For April 2019, I will be watching Olive Kitteridge, directed by Lisa Cholodenko, whose work I have always admired if not loved.

I don’t know anything about the original book by Elizabeth Strout, other than it was highly acclaimed, and I chose to keep it that way for this series. I wanted to see if I could tell that I was missing a lot by not reading the book beforehand.

As far as I could tell from this first episode, I was not. While I am not over the moon about Lisa Cholodenko’s movies, I cannot deny just how good the performances are in all of them. I still think about Patricia Clarkson’s German actress in High Life who claimed to have worked with Fassbinder and how magnetic and charming she was. I remember both Annette Bening and Julianne Moore playing so convincingly a married couple who have known each other for so long that even Moore’s cheating is dealt with in the proper emotional context in The Kids Are Alright.

All of this is to say I am stunned by how uniformly good all the performances are in this show. Obviously Frances McDormand was always going to be good. She is so fierce and funny with her withering one-liners and tough love to everyone from her husband to her son. I think if I had been much younger, I would have been terrified of her, but after having taught children for over a decade, I recognized someone who really cares underneath a tough exterior.

Frances mcdormand is so good. So fierce and funny and yet you can see the warmth. McDormand is a tremendous actor even when the material isn’t.

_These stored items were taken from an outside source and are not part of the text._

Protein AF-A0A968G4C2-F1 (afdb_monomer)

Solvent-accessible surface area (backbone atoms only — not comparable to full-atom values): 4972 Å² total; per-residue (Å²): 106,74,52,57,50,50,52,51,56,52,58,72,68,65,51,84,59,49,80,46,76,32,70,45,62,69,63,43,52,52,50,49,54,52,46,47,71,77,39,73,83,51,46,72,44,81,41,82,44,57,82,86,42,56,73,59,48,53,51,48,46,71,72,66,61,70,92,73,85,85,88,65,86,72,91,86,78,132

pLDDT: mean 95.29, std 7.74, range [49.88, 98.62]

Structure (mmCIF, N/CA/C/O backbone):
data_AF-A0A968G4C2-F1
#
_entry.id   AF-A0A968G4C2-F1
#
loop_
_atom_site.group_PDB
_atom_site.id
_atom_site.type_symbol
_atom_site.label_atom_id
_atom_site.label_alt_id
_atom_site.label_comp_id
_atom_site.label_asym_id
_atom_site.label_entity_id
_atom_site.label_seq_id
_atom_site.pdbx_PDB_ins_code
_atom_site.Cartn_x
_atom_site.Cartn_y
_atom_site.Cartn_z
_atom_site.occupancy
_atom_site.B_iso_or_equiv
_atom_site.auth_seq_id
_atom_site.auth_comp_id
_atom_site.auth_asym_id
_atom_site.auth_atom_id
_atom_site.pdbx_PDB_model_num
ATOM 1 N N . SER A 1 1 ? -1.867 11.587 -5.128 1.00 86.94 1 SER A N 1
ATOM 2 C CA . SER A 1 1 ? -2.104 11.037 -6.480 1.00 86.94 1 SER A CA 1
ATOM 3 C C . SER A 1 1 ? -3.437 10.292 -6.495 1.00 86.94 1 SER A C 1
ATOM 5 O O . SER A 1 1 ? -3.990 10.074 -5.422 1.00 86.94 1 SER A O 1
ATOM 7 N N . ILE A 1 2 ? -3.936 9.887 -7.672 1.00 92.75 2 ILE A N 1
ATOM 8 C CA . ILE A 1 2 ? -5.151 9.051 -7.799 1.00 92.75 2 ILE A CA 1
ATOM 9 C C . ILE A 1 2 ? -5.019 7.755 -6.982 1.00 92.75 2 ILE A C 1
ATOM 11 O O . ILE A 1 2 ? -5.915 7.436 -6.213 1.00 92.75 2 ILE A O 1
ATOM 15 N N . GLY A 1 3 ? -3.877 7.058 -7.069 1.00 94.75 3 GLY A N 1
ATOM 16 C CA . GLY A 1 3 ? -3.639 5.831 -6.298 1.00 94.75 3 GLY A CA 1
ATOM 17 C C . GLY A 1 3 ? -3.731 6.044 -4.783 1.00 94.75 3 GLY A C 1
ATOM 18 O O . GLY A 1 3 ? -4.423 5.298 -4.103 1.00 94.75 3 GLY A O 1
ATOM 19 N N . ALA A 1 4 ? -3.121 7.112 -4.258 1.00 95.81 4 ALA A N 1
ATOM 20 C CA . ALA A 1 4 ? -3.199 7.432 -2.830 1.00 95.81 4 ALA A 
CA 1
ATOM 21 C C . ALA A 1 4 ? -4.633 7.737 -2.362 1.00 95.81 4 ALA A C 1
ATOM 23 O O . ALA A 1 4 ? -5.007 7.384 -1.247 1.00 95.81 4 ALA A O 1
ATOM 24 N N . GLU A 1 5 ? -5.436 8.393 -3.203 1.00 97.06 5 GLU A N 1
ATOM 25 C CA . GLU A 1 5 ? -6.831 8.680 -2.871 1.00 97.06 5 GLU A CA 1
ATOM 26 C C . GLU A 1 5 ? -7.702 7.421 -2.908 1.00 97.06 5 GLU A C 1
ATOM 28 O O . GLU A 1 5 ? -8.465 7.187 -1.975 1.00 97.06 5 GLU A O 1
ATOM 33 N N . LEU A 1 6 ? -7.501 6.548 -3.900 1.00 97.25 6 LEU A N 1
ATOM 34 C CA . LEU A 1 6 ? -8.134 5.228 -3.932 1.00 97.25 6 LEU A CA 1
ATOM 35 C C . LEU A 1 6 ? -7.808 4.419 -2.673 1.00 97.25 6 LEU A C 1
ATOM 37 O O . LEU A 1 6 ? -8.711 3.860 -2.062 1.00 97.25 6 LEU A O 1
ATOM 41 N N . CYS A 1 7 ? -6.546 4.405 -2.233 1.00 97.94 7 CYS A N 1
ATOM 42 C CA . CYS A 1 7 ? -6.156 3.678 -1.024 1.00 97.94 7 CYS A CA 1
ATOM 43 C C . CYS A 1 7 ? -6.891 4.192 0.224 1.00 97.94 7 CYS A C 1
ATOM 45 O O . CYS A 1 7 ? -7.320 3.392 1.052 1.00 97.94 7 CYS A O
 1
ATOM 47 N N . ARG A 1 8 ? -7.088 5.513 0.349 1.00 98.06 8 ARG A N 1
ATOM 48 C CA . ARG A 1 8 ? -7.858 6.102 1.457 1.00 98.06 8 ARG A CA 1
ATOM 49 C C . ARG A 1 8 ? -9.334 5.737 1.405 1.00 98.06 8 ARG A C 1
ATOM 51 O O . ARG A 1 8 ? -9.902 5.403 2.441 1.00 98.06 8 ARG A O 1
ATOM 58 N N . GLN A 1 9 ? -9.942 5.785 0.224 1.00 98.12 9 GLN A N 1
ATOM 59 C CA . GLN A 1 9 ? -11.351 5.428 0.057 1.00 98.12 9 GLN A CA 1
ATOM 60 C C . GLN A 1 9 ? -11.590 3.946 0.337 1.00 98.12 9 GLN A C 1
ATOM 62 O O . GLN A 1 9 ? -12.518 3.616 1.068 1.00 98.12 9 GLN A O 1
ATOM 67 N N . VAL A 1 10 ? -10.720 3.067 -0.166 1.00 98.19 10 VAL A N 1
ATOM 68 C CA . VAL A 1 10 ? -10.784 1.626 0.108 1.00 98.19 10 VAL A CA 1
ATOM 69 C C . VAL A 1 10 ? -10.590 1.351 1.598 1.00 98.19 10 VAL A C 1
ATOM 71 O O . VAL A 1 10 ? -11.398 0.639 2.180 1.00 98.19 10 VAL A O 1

Richard Jenkins is the emotional focus of this episode. He plays earnest and well-intentioned even when he is totally ineffective and unhelpful, such as in the opening scene when he tries to advise a woman undergoing depression to get brighter bulbs in her house and exercise. The really sad thing (besides the depression obviously) is that he knows he can’t help this woman, and Jenkins is able to convey this with his sad-sack demeanor. He is clearly someone who wants to be loved and admired, but he doesn’t get it at home, which is why he gravitates to Zoe Kazan’s sweet and naive Denise, who is vulnerable in the way that older men would naturally gravitate towards. This could have gone in a very obvious way, but Jenkins’ Henry is devoted to his wife because deep down he knows that he needs honesty and accountability rather than uncritical adoration, which Denise could easily offer if he wanted to.

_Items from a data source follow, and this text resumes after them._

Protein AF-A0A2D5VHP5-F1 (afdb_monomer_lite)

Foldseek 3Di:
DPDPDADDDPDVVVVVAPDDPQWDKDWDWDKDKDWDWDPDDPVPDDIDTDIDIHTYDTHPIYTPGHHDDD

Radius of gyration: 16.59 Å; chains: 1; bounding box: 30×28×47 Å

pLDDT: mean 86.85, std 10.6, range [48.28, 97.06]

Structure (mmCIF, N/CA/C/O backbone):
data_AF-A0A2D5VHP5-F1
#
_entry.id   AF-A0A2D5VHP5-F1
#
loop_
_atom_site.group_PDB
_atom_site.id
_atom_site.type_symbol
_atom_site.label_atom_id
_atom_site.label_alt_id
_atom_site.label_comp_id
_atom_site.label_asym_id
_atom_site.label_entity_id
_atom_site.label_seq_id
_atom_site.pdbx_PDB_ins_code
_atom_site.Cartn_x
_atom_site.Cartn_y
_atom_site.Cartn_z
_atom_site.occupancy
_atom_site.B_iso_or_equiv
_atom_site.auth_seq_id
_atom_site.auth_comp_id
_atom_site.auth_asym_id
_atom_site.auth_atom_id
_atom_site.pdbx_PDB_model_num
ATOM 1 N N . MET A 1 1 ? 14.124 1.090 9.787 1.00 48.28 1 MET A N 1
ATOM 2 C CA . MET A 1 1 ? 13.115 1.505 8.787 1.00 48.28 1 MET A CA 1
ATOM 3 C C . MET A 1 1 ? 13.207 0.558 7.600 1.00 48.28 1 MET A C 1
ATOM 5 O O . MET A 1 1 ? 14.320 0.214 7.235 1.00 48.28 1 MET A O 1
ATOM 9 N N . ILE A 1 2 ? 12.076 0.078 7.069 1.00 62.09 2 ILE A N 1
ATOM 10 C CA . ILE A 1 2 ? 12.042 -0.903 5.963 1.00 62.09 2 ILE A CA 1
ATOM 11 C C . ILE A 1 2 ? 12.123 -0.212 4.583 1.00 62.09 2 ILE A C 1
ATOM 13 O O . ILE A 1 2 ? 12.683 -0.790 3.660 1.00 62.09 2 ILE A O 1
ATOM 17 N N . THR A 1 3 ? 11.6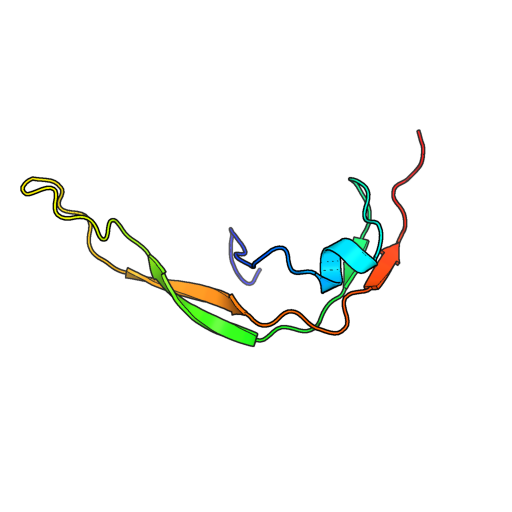04 1.016 4.438 1.00 60.25 3 THR A N 1
ATOM 18 C CA . THR A 1 3 ? 11.645 1.841 3.209 1.00 60.25 3 THR A CA 1
ATOM 19 C C . THR A 1 3 ? 11.164 3.270 3.519 1.00 60.25 3 THR A C 1
ATOM 21 O O . THR A 1 3 ? 10.422 3.448 4.488 1.00 60.25 3 THR A O 1
ATOM 24 N N . ASP A 1 4 ? 11.544 4.264 2.709 1.00 66.38 4 ASP A N 1
ATOM 25 C CA . ASP A 1 4 ? 11.054 5.652 2.816 1.00 66.38 4 ASP A CA 1
ATOM 26 C C . ASP A 1 4 ? 9.600 5.800 2.339 1.00 66.38 4 ASP A C 1
ATOM 28 O O . ASP A 1 4 ? 8.880 6.688 2.787 1.00 66.38 4 ASP A O 1
ATOM 32 N N . HIS A 1 5 ? 9.156 4.933 1.422 1.00 73.38 5 HIS A N 1
ATOM 33 C CA . HIS A 1 5 ? 7.802 4.947 0.865 1.00 73.38 5 HIS A CA 1
ATOM 34 C C . HIS A 1 5 ? 7.248 3.526 0.786 1.00 73.38 5 HIS A C 1
ATOM 36 O O . HIS A 1 5 ? 7.870 2.632 0.208 1.00 73.38 5 HIS A O 1
ATOM 42 N N . LEU A 1 6 ? 6.057 3.321 1.349 1.00 85.19 6 LEU A N 1
ATOM 43 C CA . LEU A 1 6 ? 5.360 2.040 1.347 1.00 85.19 6 LEU A CA 1
ATOM 44 C C . LEU A 1 6 ? 4.212 2.074 0.338 1.00 85.19 6 LEU A C 1
ATOM 46 O O . LEU A 1 6 ? 3.311 2.902 0.447 1.00 85.19 6 LEU A O 1
ATOM 50 N N . TRP A 1 7 ? 4.218 1.151 -0.622 1.00 87.88 7 TRP A N 1
ATOM 51 C CA . TRP A 1 7 ? 3.137 1.025 -1.599 1.00 87.88 7 TRP A CA 1
ATOM 52 C C . TRP A 1 7 ? 2.220 -0.146 -1.245 1.00 87.88 7 TRP A C 1
ATOM 54 O O . TRP A 1 7 ? 2.687 -1.274 -1.082 1.00 87.88 7 TRP A O 1
ATOM 64 N N . PHE A 1 8 ? 0.909 0.095 -1.197 1.00 92.50 8 PHE A N 1
ATOM 65 C CA . PHE A 1 8 ? -0.127 -0.942 -1.173 1.00 92.50 8 PHE A CA 1
ATOM 66 C C . PHE A 1 8 ? -1.442 -0.414 -1.756 1.00 92.50 8 PHE A C 1
ATOM 68 O O . PHE A 1 8 ? -1.625 0.788 -1.921 1.00 92.50 8 PHE A O 1
ATOM 75 N N . ASN A 1 9 ? -2.356 -1.320 -2.103 1.00 91.94 9 ASN A N 1
ATOM 76 C CA . ASN A 1 9 ? -3.658 -0.940 -2.650 1.00 91.94 9 ASN A CA 1
ATOM 77 C C . ASN A 1 9 ? -4.669 -0.686 -1.527 1.00 91.94 9 ASN A C 1
ATOM 79 O O . ASN A 1 9 ? -4.769 -1.492 -0.599 1.00 91.94 9 ASN A O 1
ATOM 83 N N . ASN A 1 10 ? -5.494 0.352 -1.680 1.00 91.75 10 ASN A N 1
ATOM 84 C CA . ASN A 1 10 ? -6.694 0.529 -0.868 1.00 91.75 10 ASN A CA 1
ATOM 85 C C . ASN A 1 10 ? -7.759 -0.496 -1.303 1.00 91.75 10 ASN A C 1
ATOM 87 O O . ASN A 1 10 ? -8.361 -0.370 -2.369 1.00 91.75 10 ASN A O 1
ATOM 91 N N . THR A 1 11 ? -7.922 -1.568 -0.528 1.00 94.06 11 THR A N 1
ATOM 92 C CA . THR A 1 11 ? -8.831 -2.681 -0.852 1.00 94.06 11 THR A CA 1
ATOM 93 C C . THR A 1 11 ? -10.188 -2.533 -0.164 1.00 94.06 11 THR A C 1
ATOM 95 O O . THR A 1 11 ? -10.334 -1.772 0.788 1.00 94.06 11 THR A O 1
ATOM 98 N N . LYS A 1 12 ? -11.175 -3.344 -0.575 1.00 94.12 12 LYS A N 1
ATOM 99 C CA . LYS A 1 12 ? -12.483 -3.428 0.101 1.00 94.12 12 LYS A CA 1
ATOM 100 C C . LYS A 1 12 ? -12.372 -3.701 1.610 1.00 94.12 12 LYS A C 1
ATOM 102 O O . LYS A 1 12 ? -13.227 -3.258 2.362 1.00 94.12 12 LYS A O 1
ATOM 107 N N . ALA A 1 13 ? -11.319 -4.392 2.061 1.00 93.50 13 ALA A N 1
ATOM 108 C CA . ALA A 1 13 ? -11.095 -4.644 3.485 1.00 93.50 13 ALA A CA 1
ATOM 109 C C . ALA A 1 13 ? -10.784 -3.360 4.275 1.00 93.50 13 ALA A C 1
ATOM 111 O O . ALA A 1 13 ? -11.202 -3.251 5.419 1.00 93.50 13 ALA A O 1
ATOM 112 N N . PHE A 1 14 ? -10.106 -2.380 3.667 1.00 94.50 14 PHE A N 1
ATOM 113 C CA . PHE A 1 14 ? -9.892 -1.062 4.278 1.00 94.50 14 PHE A CA 1
ATOM 114 C C . PHE A 1 14 ? -11.167 -0.218 4.281 1.00 94.50 14 PHE A C 1
ATOM 116 O O . PHE A 1 14 ? -11.432 0.484 5.247 1.00 94.50 14 PHE A O 1
ATOM 123 N N . GLN A 1 15 ? -11.985 -0.322 3.232 1.00 91.94 15 GLN A N 1
ATOM 124 C CA . GLN A 1 15 ? -13.279 0.368 3.173 1.00 91.94 15 GLN A CA 1
ATOM 125 C C . GLN A 1 15 ? -14.267 -0.159 4.225 1.00 91.94 15 GLN A C 1
ATOM 127 O O . GLN A 1 15 ? -15.104 0.591 4.709 1.00 91.94 15 GLN A O 1
ATOM 132 N N . ALA A 1 16 ? -14.159 -1.436 4.600 1.00 93.81 16 ALA A N 1
ATOM 133 C CA . ALA A 1 16 ? -15.050 -2.073 5.568 1.00 93.81 16 ALA A CA 1
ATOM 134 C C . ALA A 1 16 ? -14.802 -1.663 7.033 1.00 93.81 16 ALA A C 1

I don’t quite have a handle on Cholodenko’s style yet. There are certainly beautiful shots of nature, and even the inside of the Kitteridge’s modest house looks like an idealized memory rather than real life. While Cholodenko can certainly offer visual style, the story does not call for it, and I think she rather wanted to give her actors the space to breathe and do their job. Also, a lot of credit needs to go to Jane Anderson for being able to condense a book of short stories into compelling episodes. I am eagerly looking forward to see if this series will make a cohesive, compelling whole.